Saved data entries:

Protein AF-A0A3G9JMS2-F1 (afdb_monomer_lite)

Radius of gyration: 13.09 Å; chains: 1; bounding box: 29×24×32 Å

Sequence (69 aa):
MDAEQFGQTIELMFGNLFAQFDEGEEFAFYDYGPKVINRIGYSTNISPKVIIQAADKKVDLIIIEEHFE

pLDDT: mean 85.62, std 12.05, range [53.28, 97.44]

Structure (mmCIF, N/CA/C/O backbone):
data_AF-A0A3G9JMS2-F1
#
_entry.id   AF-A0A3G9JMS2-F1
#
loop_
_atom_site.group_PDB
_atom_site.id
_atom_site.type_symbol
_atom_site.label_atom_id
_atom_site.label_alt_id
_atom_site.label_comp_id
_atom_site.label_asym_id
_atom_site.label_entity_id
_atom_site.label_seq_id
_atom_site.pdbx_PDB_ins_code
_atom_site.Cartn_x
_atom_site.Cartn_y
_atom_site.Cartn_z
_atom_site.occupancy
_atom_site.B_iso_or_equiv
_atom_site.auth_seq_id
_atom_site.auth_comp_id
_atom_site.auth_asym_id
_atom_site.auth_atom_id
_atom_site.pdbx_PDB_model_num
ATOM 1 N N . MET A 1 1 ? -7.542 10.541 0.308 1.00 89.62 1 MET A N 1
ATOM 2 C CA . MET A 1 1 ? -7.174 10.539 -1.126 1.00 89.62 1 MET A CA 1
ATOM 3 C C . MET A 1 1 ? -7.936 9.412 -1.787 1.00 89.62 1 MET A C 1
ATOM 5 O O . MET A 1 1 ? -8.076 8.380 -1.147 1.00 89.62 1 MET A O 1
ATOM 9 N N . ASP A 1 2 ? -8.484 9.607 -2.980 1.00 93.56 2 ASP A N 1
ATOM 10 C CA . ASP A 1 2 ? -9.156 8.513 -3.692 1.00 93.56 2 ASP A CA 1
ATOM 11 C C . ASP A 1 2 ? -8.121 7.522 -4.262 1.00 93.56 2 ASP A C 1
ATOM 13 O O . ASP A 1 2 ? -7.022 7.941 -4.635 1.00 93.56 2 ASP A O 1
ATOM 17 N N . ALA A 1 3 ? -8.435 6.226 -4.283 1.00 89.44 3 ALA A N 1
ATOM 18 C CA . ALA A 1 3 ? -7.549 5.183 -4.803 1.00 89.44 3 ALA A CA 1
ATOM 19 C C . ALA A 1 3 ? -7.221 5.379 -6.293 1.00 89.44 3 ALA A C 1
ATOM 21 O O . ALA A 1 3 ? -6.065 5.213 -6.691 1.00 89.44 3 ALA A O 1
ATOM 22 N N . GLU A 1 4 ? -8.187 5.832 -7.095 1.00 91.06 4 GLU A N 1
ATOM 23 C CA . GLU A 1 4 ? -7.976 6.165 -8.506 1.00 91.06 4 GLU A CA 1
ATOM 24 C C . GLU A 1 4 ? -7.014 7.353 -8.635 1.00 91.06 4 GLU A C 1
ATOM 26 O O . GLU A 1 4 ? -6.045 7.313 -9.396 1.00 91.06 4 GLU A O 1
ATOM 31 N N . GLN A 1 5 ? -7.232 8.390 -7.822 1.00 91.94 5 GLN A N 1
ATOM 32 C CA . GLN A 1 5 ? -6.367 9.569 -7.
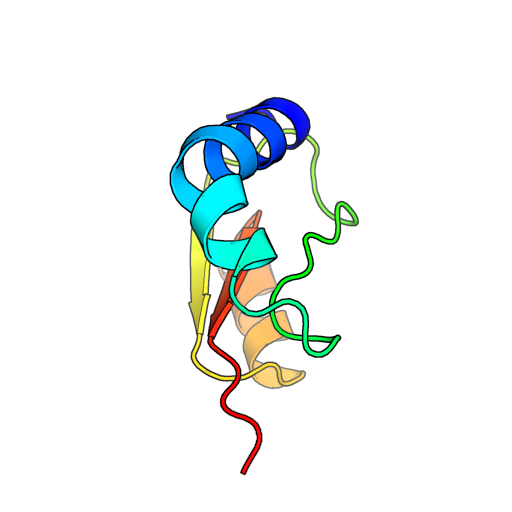794 1.00 91.94 5 GLN A CA 1
ATOM 33 C C . GLN A 1 5 ? -4.936 9.214 -7.367 1.00 91.94 5 GLN A C 1
ATOM 35 O O . GLN A 1 5 ? -3.975 9.778 -7.897 1.00 91.94 5 GLN A O 1
ATOM 40 N N . PHE A 1 6 ? -4.776 8.290 -6.418 1.00 91.62 6 PHE A N 1
ATOM 41 C CA . PHE A 1 6 ? -3.464 7.785 -6.024 1.00 91.62 6 PHE A CA 1
ATOM 42 C C . PHE A 1 6 ? -2.769 7.071 -7.185 1.00 91.62 6 PHE A C 1
ATOM 44 O O . PHE A 1 6 ? -1.634 7.426 -7.500 1.00 91.62 6 PHE A O 1
ATOM 51 N N . GLY A 1 7 ? -3.457 6.142 -7.859 1.00 89.38 7 GLY A N 1
ATOM 52 C CA . GLY A 1 7 ? -2.917 5.437 -9.024 1.00 89.38 7 GLY A CA 1
ATOM 53 C C . GLY A 1 7 ? -2.450 6.403 -10.116 1.00 89.38 7 GLY A C 1
ATOM 54 O O . GLY A 1 7 ? -1.302 6.340 -10.546 1.00 89.38 7 GLY A O 1
ATOM 55 N N . GLN A 1 8 ? -3.286 7.383 -10.472 1.00 91.69 8 GLN A N 1
ATOM 56 C CA . GLN A 1 8 ? -2.934 8.428 -11.444 1.00 91.69 8 GLN A CA 1
ATOM 57 C C . GLN A 1 8 ? -1.723 9.266 -11.006 1.00 91.69 8 GLN A C 1
ATOM 59 O O . GLN A 1 8 ? -0.897 9.656 -11.829 1.00 91.69 8 GLN A O 1
ATOM 64 N N . THR A 1 9 ? -1.605 9.553 -9.708 1.00 92.19 9 THR A N 1
ATOM 65 C CA . THR A 1 9 ? -0.485 10.326 -9.153 1.00 92.19 9 THR A CA 1
ATOM 66 C C . THR A 1 9 ? 0.822 9.539 -9.236 1.00 92.19 9 THR A C 1
ATOM 68 O O . THR A 1 9 ? 1.853 10.103 -9.601 1.00 92.19 9 THR A O 1
ATOM 71 N N . ILE A 1 10 ? 0.787 8.237 -8.943 1.00 90.00 10 ILE A N 1
ATOM 72 C CA . ILE A 1 10 ? 1.951 7.355 -9.067 1.00 90.00 10 ILE A CA 1
ATOM 73 C C . ILE A 1 10 ? 2.376 7.205 -10.531 1.00 90.00 10 ILE A C 1
ATOM 75 O O . ILE A 1 10 ? 3.554 7.391 -10.831 1.00 90.00 10 ILE A O 1
ATOM 79 N N . GLU A 1 11 ? 1.427 6.984 -11.441 1.00 88.31 11 GLU A N 1
ATOM 80 C CA . GLU A 1 11 ? 1.670 6.943 -12.889 1.00 88.31 11 GLU A CA 1
ATOM 81 C C . GLU A 1 11 ? 2.327 8.243 -13.387 1.00 88.31 11 GLU A C 1
ATOM 83 O O . GLU A 1 11 ? 3.314 8.220 -14.118 1.00 88.31 11 GLU A O 1
ATOM 88 N N . LEU A 1 12 ? 1.834 9.404 -12.943 1.00 91.94 12 LEU A N 1
ATOM 89 C CA . LEU A 1 12 ? 2.383 10.702 -13.342 1.00 91.94 12 LEU A CA 1
ATOM 90 C C . LEU A 1 12 ? 3.818 10.914 -12.840 1.00 91.94 12 LEU A C 1
ATOM 92 O O . LEU A 1 12 ? 4.642 11.490 -13.551 1.00 91.94 12 LEU A O 1
ATOM 96 N N . MET A 1 13 ? 4.111 10.499 -11.606 1.00 91.12 13 MET A N 1
ATOM 97 C CA . MET A 1 13 ? 5.423 10.716 -10.991 1.00 91.12 13 MET A CA 1
ATOM 98 C C . MET A 1 13 ? 6.467 9.707 -11.467 1.00 91.12 13 MET A C 1
ATOM 100 O O . MET A 1 13 ? 7.633 10.067 -11.630 1.00 91.12 13 MET A O 1
ATOM 104 N N . PHE A 1 14 ? 6.057 8.458 -11.683 1.00 86.94 14 PHE A N 1
ATOM 105 C CA . PHE A 1 14 ? 6.971 7.332 -11.846 1.00 86.94 14 PHE A CA 1
ATOM 106 C C . PHE A 1 14 ? 6.699 6.483 -13.093 1.00 86.94 14 PHE A C 1
ATOM 108 O O . PHE A 1 14 ? 7.511 5.620 -13.395 1.00 86.94 14 PHE A O 1
ATOM 115 N N . GLY A 1 15 ? 5.650 6.735 -13.880 1.00 84.00 15 GLY A N 1
ATOM 116 C CA . GLY A 1 15 ? 5.310 5.921 -15.059 1.00 84.00 15 GLY A CA 1
ATOM 117 C C . GLY A 1 15 ? 6.441 5.825 -16.086 1.00 84.00 15 GLY A C 1
ATOM 118 O O . GLY A 1 15 ? 6.751 4.746 -16.580 1.00 84.00 15 GLY A O 1
ATOM 119 N N . ASN A 1 16 ? 7.155 6.930 -16.329 1.00 83.75 16 ASN A N 1
ATOM 120 C CA . ASN A 1 16 ? 8.343 6.922 -17.193 1.00 83.75 16 ASN A CA 1
ATOM 121 C C . ASN A 1 16 ? 9.503 6.104 -16.613 1.00 83.75 16 ASN A C 1
ATOM 123 O O . ASN A 1 16 ? 10.333 5.619 -17.376 1.00 83.75 16 ASN A O 1
ATOM 127 N N . LEU A 1 17 ? 9.603 6.020 -15.283 1.00 83.00 17 LEU A N 1
ATOM 128 C CA . LEU A 1 17 ? 10.586 5.187 -14.601 1.00 83.00 17 LEU A CA 1
ATOM 129 C C . LEU A 1 17 ? 10.190 3.722 -14.778 1.
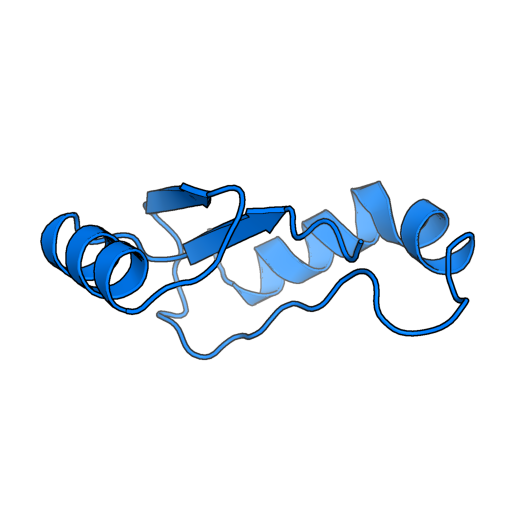00 83.00 17 LEU A C 1
ATOM 131 O O . LEU A 1 17 ? 10.986 2.960 -15.301 1.00 83.00 17 LEU A O 1
ATOM 135 N N . PHE A 1 18 ? 8.946 3.361 -14.461 1.00 78.56 18 PHE A N 1
ATOM 136 C CA . PHE A 1 18 ? 8.432 1.997 -14.616 1.00 78.56 18 PHE A CA 1
ATOM 137 C C . PHE A 1 18 ? 8.593 1.469 -16.047 1.00 78.56 18 PHE A C 1
ATOM 139 O O . PHE A 1 18 ? 9.071 0.357 -16.229 1.00 78.56 18 PHE A O 1
ATOM 146 N N . ALA A 1 19 ? 8.328 2.295 -17.063 1.00 76.56 19 ALA A N 1
ATOM 147 C CA . ALA A 1 19 ? 8.532 1.930 -18.468 1.00 76.56 19 ALA A CA 1
ATOM 148 C C . ALA A 1 19 ? 10.005 1.654 -18.849 1.00 76.56 19 ALA A C 1
ATOM 150 O O . ALA A 1 19 ? 10.267 1.033 -19.876 1.00 76.56 19 ALA A O 1
ATOM 151 N N . GLN A 1 20 ? 10.979 2.132 -18.068 1.00 73.88 20 GLN A N 1
ATOM 152 C CA . GLN A 1 20 ? 12.408 1.860 -18.289 1.00 73.88 20 GLN A CA 1
ATOM 153 C C . GLN A 1 20 ? 12.874 0.552 -17.637 1.00 73.88 20 GLN A C 1
ATOM 155 O O . GLN A 1 20 ? 13.907 0.027 -18.045 1.00 73.88 20 GLN A O 1
ATOM 160 N N . PHE A 1 21 ? 12.121 0.031 -16.665 1.00 68.44 21 PHE A N 1
ATOM 161 C CA . PHE A 1 21 ? 12.384 -1.233 -15.967 1.00 68.44 21 PHE A CA 1
ATOM 162 C C . PHE A 1 21 ? 11.448 -2.358 -16.440 1.00 68.44 21 PHE A C 1
ATOM 164 O O . PHE A 1 21 ? 11.258 -3.356 -15.752 1.00 68.44 21 PHE A O 1
ATOM 171 N N . ASP A 1 22 ? 10.865 -2.204 -17.633 1.00 57.59 22 ASP A N 1
ATOM 172 C CA . ASP A 1 22 ? 9.848 -3.078 -18.231 1.00 57.59 22 ASP A CA 1
ATOM 173 C C . ASP A 1 22 ? 10.422 -4.427 -18.735 1.00 57.59 22 ASP A C 1
ATOM 175 O O . ASP A 1 22 ? 10.079 -4.921 -19.808 1.00 57.59 22 ASP A O 1
ATOM 179 N N . GLU A 1 23 ? 11.314 -5.042 -17.949 1.00 57.62 23 GLU A N 1
ATOM 180 C CA . GLU A 1 23 ? 11.615 -6.480 -17.994 1.00 57.62 23 GLU A CA 1
ATOM 181 C C . GLU A 1 23 ? 10.674 -7.287 -17.069 1.00 57.62 23 GLU A C 1
ATOM 183 O O . GLU A 1 23 ? 10.971 -8.418 -16.693 1.00 57.62 23 GLU A O 1
ATOM 188 N N . GLY A 1 24 ? 9.483 -6.752 -16.770 1.00 53.28 24 GLY A N 1
ATOM 189 C CA . GLY A 1 24 ? 8.278 -7.581 -16.702 1.00 53.28 24 GLY A CA 1
ATOM 190 C C . GLY A 1 24 ? 7.478 -7.642 -15.401 1.00 53.28 24 GLY A C 1
ATOM 191 O O . GLY A 1 24 ? 6.315 -8.013 -15.504 1.00 53.28 24 GLY A O 1
ATOM 192 N N . GLU A 1 25 ? 7.987 -7.297 -14.210 1.00 55.88 25 GLU A N 1
ATOM 193 C CA . GLU A 1 25 ? 7.220 -7.552 -12.959 1.00 55.88 25 GLU A CA 1
ATOM 194 C C . GLU A 1 25 ? 7.454 -6.568 -11.782 1.00 55.88 25 GLU A C 1
ATOM 196 O O . GLU A 1 25 ? 7.123 -6.887 -10.643 1.00 55.88 25 GLU A O 1
ATOM 201 N N . GLU A 1 26 ? 7.991 -5.359 -11.985 1.00 63.69 26 GLU A N 1
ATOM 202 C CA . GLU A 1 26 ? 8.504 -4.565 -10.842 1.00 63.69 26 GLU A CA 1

— Work required —
Your task is to retype the entries verbatim, starting with the line that holds "ATOM 147 C CA" and stopping after the line that holds "ATOM 150 O O".

— Exercise output —
ATOM 147 C CA . ALA A 1 19 ? 8.532 1.930 -18.468 1.00 76.56 19 ALA A CA 1
ATOM 148 C C . ALA A 1 19 ? 10.005 1.654 -18.849 1.00 76.56 19 ALA A C 1
ATOM 150 O O . ALA A 1 19 ? 10.267 1.033 -19.876 1.00 76.56 19 ALA A O 1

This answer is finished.